Abstract—Intel SGX preserves the confidentiality and integrity aspects of data and code through enclaves (that reside in the trusted part of the memory) and protects it from different layers of the malicious system software, including the OS. Microarchitecture research in the presence of SGX is an interesting theme to explore as SGX does not mitigate timing side-channel attacks at various levels of a memory hierarchy and causes significant performance slowdown. The research community extensively uses existing benchmark suites like SPEC CPU 2017 for evaluating new proposals on the various aspects of microarchitecture research. As there is no benchmark suite available for micro-architecture research with SGX, state-of-the-art microarchitecture research in the presence of SGX assumes an entire SPEC benchmark is running inside an enclave. In reality, Intel SGX assumes that a major portion of the application's code and data do not require security, and only a tiny fraction of it needs security via an enclave. To the best of our knowledge, there are no open-source micro-architectural simulators that can simulate Intel SGX fairly, for micro-architecture research. In this regard, we propose EnclaveSim, a detailed yet flexible, tracebased micro-architectural simulator that simulates trusted code execution through enclaves.

# I. INTRODUCTION

Trusted Execution Environment (TEE) provides confidentiality and integrity through secure code execution via enclaves. Intel SGX [1] [2] [3] is one of the popular TEEs. Although Intel SGX ensures secure code execution, it is still vulnerable to timing attacks at the various micro-architecture units such as caches. In addition to this, Intel SGX provides confidentiality and integrity at the cost of system performance, which motivates the computer-architecture community to improve the micro-architecture performance in the presence of an enclave for performance and thwarting timing channels. State-of-theart research in terms of evaluating different micro-architecture ideas with the enclave [4], mostly use existing benchmark suites like SPEC CPU benchmarks. These works evaluate the performance of an enclave by running the entire benchmark inside an enclave. However, Intel SGX primarily assumes that an application will need enclave support only for a small portion of the code and the corresponding data, and not for the entire application; one of the main reasons because of which an enclave page cache is assigned uses few hundreds of MBs only.

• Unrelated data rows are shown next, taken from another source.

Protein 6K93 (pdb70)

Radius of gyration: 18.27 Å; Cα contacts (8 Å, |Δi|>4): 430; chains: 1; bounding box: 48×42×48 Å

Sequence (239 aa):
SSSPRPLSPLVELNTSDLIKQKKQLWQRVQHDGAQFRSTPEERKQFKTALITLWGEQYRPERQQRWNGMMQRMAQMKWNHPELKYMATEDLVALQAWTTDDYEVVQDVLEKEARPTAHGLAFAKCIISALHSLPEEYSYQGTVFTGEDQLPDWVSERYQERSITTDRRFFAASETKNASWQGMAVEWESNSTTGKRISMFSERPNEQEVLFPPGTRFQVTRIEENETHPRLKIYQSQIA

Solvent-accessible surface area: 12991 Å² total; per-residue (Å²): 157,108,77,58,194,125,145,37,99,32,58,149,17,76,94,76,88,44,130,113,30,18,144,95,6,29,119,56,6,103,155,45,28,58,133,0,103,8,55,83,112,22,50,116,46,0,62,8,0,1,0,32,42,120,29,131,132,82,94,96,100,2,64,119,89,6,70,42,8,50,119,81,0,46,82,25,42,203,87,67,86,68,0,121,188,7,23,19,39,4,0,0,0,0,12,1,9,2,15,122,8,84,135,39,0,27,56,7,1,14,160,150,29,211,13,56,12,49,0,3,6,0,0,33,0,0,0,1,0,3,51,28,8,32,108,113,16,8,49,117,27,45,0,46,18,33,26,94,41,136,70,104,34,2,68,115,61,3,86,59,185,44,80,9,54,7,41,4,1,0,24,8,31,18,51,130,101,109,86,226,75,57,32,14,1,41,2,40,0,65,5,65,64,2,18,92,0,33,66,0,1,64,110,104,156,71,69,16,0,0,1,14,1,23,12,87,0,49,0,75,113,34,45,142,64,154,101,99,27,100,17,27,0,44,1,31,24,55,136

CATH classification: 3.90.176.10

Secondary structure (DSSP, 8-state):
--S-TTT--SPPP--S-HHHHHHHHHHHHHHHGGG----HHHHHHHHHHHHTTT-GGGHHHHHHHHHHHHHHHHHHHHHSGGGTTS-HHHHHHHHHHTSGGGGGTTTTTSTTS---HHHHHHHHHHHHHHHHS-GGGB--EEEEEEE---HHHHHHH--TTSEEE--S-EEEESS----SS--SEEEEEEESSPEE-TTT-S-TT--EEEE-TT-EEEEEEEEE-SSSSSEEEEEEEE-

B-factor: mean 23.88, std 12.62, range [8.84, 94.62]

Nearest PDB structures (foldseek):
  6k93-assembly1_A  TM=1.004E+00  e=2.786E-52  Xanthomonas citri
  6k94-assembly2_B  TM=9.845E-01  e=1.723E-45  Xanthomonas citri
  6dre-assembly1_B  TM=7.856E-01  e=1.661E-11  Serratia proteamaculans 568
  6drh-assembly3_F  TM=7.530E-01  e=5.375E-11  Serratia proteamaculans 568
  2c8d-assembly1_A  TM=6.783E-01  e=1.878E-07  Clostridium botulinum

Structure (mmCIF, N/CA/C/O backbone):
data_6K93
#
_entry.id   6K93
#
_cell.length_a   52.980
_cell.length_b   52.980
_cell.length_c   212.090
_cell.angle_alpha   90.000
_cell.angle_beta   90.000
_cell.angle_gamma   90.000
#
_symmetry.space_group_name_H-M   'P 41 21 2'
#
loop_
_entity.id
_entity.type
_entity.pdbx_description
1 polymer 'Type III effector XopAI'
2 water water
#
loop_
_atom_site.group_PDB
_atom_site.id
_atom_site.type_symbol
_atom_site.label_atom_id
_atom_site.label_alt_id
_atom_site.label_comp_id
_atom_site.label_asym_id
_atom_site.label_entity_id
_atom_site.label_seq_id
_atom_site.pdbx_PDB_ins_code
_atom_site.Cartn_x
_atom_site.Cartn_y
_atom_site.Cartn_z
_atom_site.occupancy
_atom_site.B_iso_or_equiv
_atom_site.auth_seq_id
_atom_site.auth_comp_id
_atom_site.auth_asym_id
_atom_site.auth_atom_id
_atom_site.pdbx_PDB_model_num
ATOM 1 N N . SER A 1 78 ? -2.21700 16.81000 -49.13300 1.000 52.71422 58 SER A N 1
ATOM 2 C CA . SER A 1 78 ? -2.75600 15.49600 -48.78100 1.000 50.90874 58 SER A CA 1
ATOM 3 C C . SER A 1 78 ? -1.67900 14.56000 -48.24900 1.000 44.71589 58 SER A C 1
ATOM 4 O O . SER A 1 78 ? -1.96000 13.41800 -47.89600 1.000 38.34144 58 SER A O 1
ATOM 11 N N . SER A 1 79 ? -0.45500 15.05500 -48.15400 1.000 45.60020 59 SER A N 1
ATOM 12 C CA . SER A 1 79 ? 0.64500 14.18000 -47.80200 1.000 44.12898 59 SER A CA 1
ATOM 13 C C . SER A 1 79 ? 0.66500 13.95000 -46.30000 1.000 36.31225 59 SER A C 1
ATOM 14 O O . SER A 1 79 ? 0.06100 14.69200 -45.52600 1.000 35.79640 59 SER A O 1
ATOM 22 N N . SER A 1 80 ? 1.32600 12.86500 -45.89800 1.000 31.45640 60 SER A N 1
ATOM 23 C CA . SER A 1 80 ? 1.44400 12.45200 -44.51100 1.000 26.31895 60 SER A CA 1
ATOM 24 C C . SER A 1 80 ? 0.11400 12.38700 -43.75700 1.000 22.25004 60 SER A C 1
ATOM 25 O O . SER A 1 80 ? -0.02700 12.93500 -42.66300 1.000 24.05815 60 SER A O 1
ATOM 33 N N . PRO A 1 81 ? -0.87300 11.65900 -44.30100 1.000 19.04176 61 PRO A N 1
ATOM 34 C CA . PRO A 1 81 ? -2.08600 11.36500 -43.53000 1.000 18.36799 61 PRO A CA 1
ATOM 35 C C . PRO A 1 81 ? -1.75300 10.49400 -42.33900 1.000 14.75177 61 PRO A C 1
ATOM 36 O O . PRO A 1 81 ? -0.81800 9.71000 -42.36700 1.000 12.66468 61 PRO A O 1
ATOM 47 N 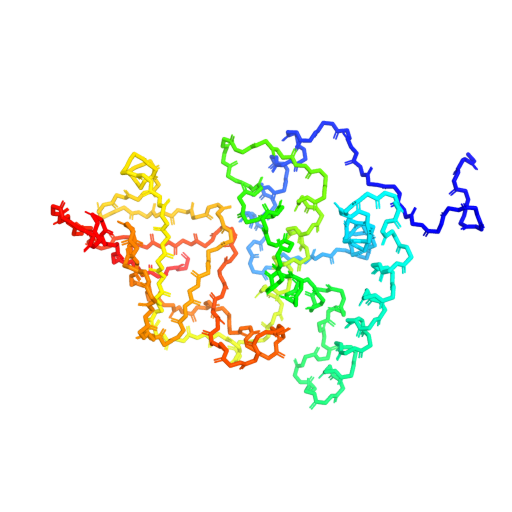N . ARG A 1 82 ? -2.54600 10.62400 -41.27900 1.000 13.42793 62 ARG A N 1
ATOM 48 C CA . ARG A 1 82 ? -2.19400 9.98700 -40.01900 1.000 12.32779 62 ARG A CA 1
ATOM 49 C C . ARG A 1 82 ? -1.99800 8.47500 -40.11600 1.000 11.96196 62 ARG A C 1
ATOM 50 O O . ARG A 1 82 ? -1.07600 7.96600 -39.47300 1.000 11.16186 62 ARG A O 1
ATOM 71 N N . PRO A 1 83 ? -2.79000 7.72900 -40.90400 1.000 12.05671 63 PRO A N 1
ATOM 72 C CA . PRO A 1 83 ? -2.54400 6.27900 -40.98500 1.000 11.69877 63 PRO A CA 1
ATOM 73 C C . PRO A 1 83 ? -1.23000 5.89900 -41.60700 1.000 10.94079 63 PRO A C 1
ATOM 74 O O . PRO A 1 83 ? -0.83500 4.73700 -41.46800 1.000 11.85405 63 PRO A O 1
ATOM 85 N N . LEU A 1 84 ? -0.58000 6.80300 -42.35200 1.000 10.99079 64 LEU A N 1
ATOM 86 C CA . LEU A 1 84 ? 0.72500 6.56500 -42.94500 1.000 12.17251 64 LEU A CA 1
ATOM 87 C C . LEU A 1 84 ? 1.85700 7.23400 -42.18600 1.000 13.23843 64 LEU A C 1
ATOM 88 O O . LEU A 1 84 ? 3.01600 6.86000 -42.36700 1.000 14.61491 64 LEU A O 1
ATOM 104 N N . SER A 1 85 ? 1.55900 8.23200 -41.38400 1.000 13.99115 65 SER A N 1
ATOM 105 C CA . SER A 1 85 ? 2.54800 9.11800 -40.77900 1.000 16.13615 65 SER A CA 1
ATOM 106 C C . SER A 1 85 ? 1.92200 9.70500 -39.52100 1.000 15.48870 65 SER A C 1
ATOM 107 O O . SER A 1 85 ? 1.31800 10.78100 -39.58000 1.000 16.55462 65 SER A O 1
ATOM 115 N N . PRO A 1 86 ? 2.02000 9.00400 -38.38000 1.000 15.51765 66 PRO A N 1
ATOM 116 C CA . PRO A 1 86 ? 1.25700 9.41800 -37.19200 1.000 17.50736 66 PRO A CA 1
ATOM 117 C C . PRO A 1 86 ? 1.86400 10.58700 -36.44700 1.000 18.66540 66 PRO A C 1
ATOM 118 O O . PRO A 1 86 ? 1.15000 11.21600 -35.65200 1.000 23.04750 66 PRO A O 1
ATOM 129 N N . LEU A 1 87 ? 3.13100 10.92200 -36.67600 1.000 16.17036 67 LEU A N 1
ATOM 130 C CA . LEU A 1 87 ? 3.72300 12.08800 -36.03200 1.000 16.91519 67 LEU A CA 1
ATOM 131 C C . LEU A 1 87 ? 3.63100 13.32300 -36.91300 1.000 20.23927 67 LEU A C 1
ATOM 132 O O . LEU A 1 87 ? 3.90100 13.26500 -38.11600 1.000 21.46573 67 LEU A O 1
ATOM 148 N N . VAL A 1 88 ? 3.25800 14.44200 -36.30400 1.000 21.83156 68 VAL A N 1
ATOM 149 C CA . VAL A 1 88 ? 3.22300 15.69600 -37.03700 1.000 23.90287 68 VAL A CA 1
ATOM 150 C C . VAL A 1 88 ? 4.65300 16.12300 -37.34300 1.000 22.56586 68 VAL A C 1
ATOM 151 O O . VAL A 1 88 ? 5.54100 16.01900 -36.49200 1.000 19.99187 68 VAL A O 1
ATOM 164 N N . GLU A 1 89 ? 4.89900 16.57000 -38.57600 1.000 22.51586 69 GLU A N 1
ATOM 165 C CA . GLU A 1 89 ? 6.23400 17.02200 -38.96000 1.000 25.61097 69 GLU A CA 1
ATOM 166 C C . GLU A 1 89 ? 6.55400 18.31000 -38.20800 1.000 26.13471 69 GLU A C 1
ATOM 167 O O . GLU A 1 89 ? 5.67700 19.13700 -37.96000 1.000 28.63238 69 GLU A O 1
ATOM 179 N N . LEU A 1 90 ? 7.80200 18.46100 -37.78800 1.000 25.52148 70 LEU A N 1
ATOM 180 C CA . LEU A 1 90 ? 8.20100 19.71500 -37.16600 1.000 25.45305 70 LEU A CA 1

**The problem:** As there is no specific benchmark suite available for micro-architecture research in the presence of an enclave, recent works assume the entire benchmark will run inside an

enclave. Also, there is no micro-architectural simulator that can simulate the micro-architecture faithfully in the presence of an enclave.

Our approach: To tackle the existing problems, we propose a highly modular open-source simulator, EnclaveSim. EnclaveSim simulates an application code in an enclave. We build EnclaveSim on top of a trace-driven micro-architectural simulator, ChampSim [5]. EnclaveSim uses an application trace generated by the Intel Pin tool [6] and isolates the trace into the enclave and non-enclave accesses. It simulates the enclave accesses with enclave support while non-enclave accesses do not demand security, without enclave support. We provide special knobs to traces, that help in enforcing isolation of enclave and non-enclave portion of the trace. For micro-architecture research that involves the memory system in the presence of an enclave, we provide a way using which we can distinguish whether a memory request is for the enclave portion of the application or not. Through this feature, the micro-architecture community can concentrate on improving the memory system only for a tiny part of the application that is running within an enclave. In a nutshell, we make the following contributions: (i) we propose the first open-source simulator for enclave execution. (Section III), (ii) we show the effectiveness of EnclaveSim by simulating different parameters of interest. We also discuss the flexibility aspect of EnclaveSim and the various rich features that we provide. (Section IV). Enclavesim is available at: https://github.com/YashikaVerma156/EnclaveSim.git

# II. BACKGROUND

# A. Intel SGX

Intel SGX is an x86 architecture extension specific to Intel processors that allows an application to protect its code/ data from various system software layers: host OS, hypervisors, and other privileged software. SGX enables part of an application or complete application to run inside a secure, isolated container known as the *enclave*. SGX provides confidentiality and integrity guarantees of data residing within an enclave using the Memory Encryption Engine (MEE) [7].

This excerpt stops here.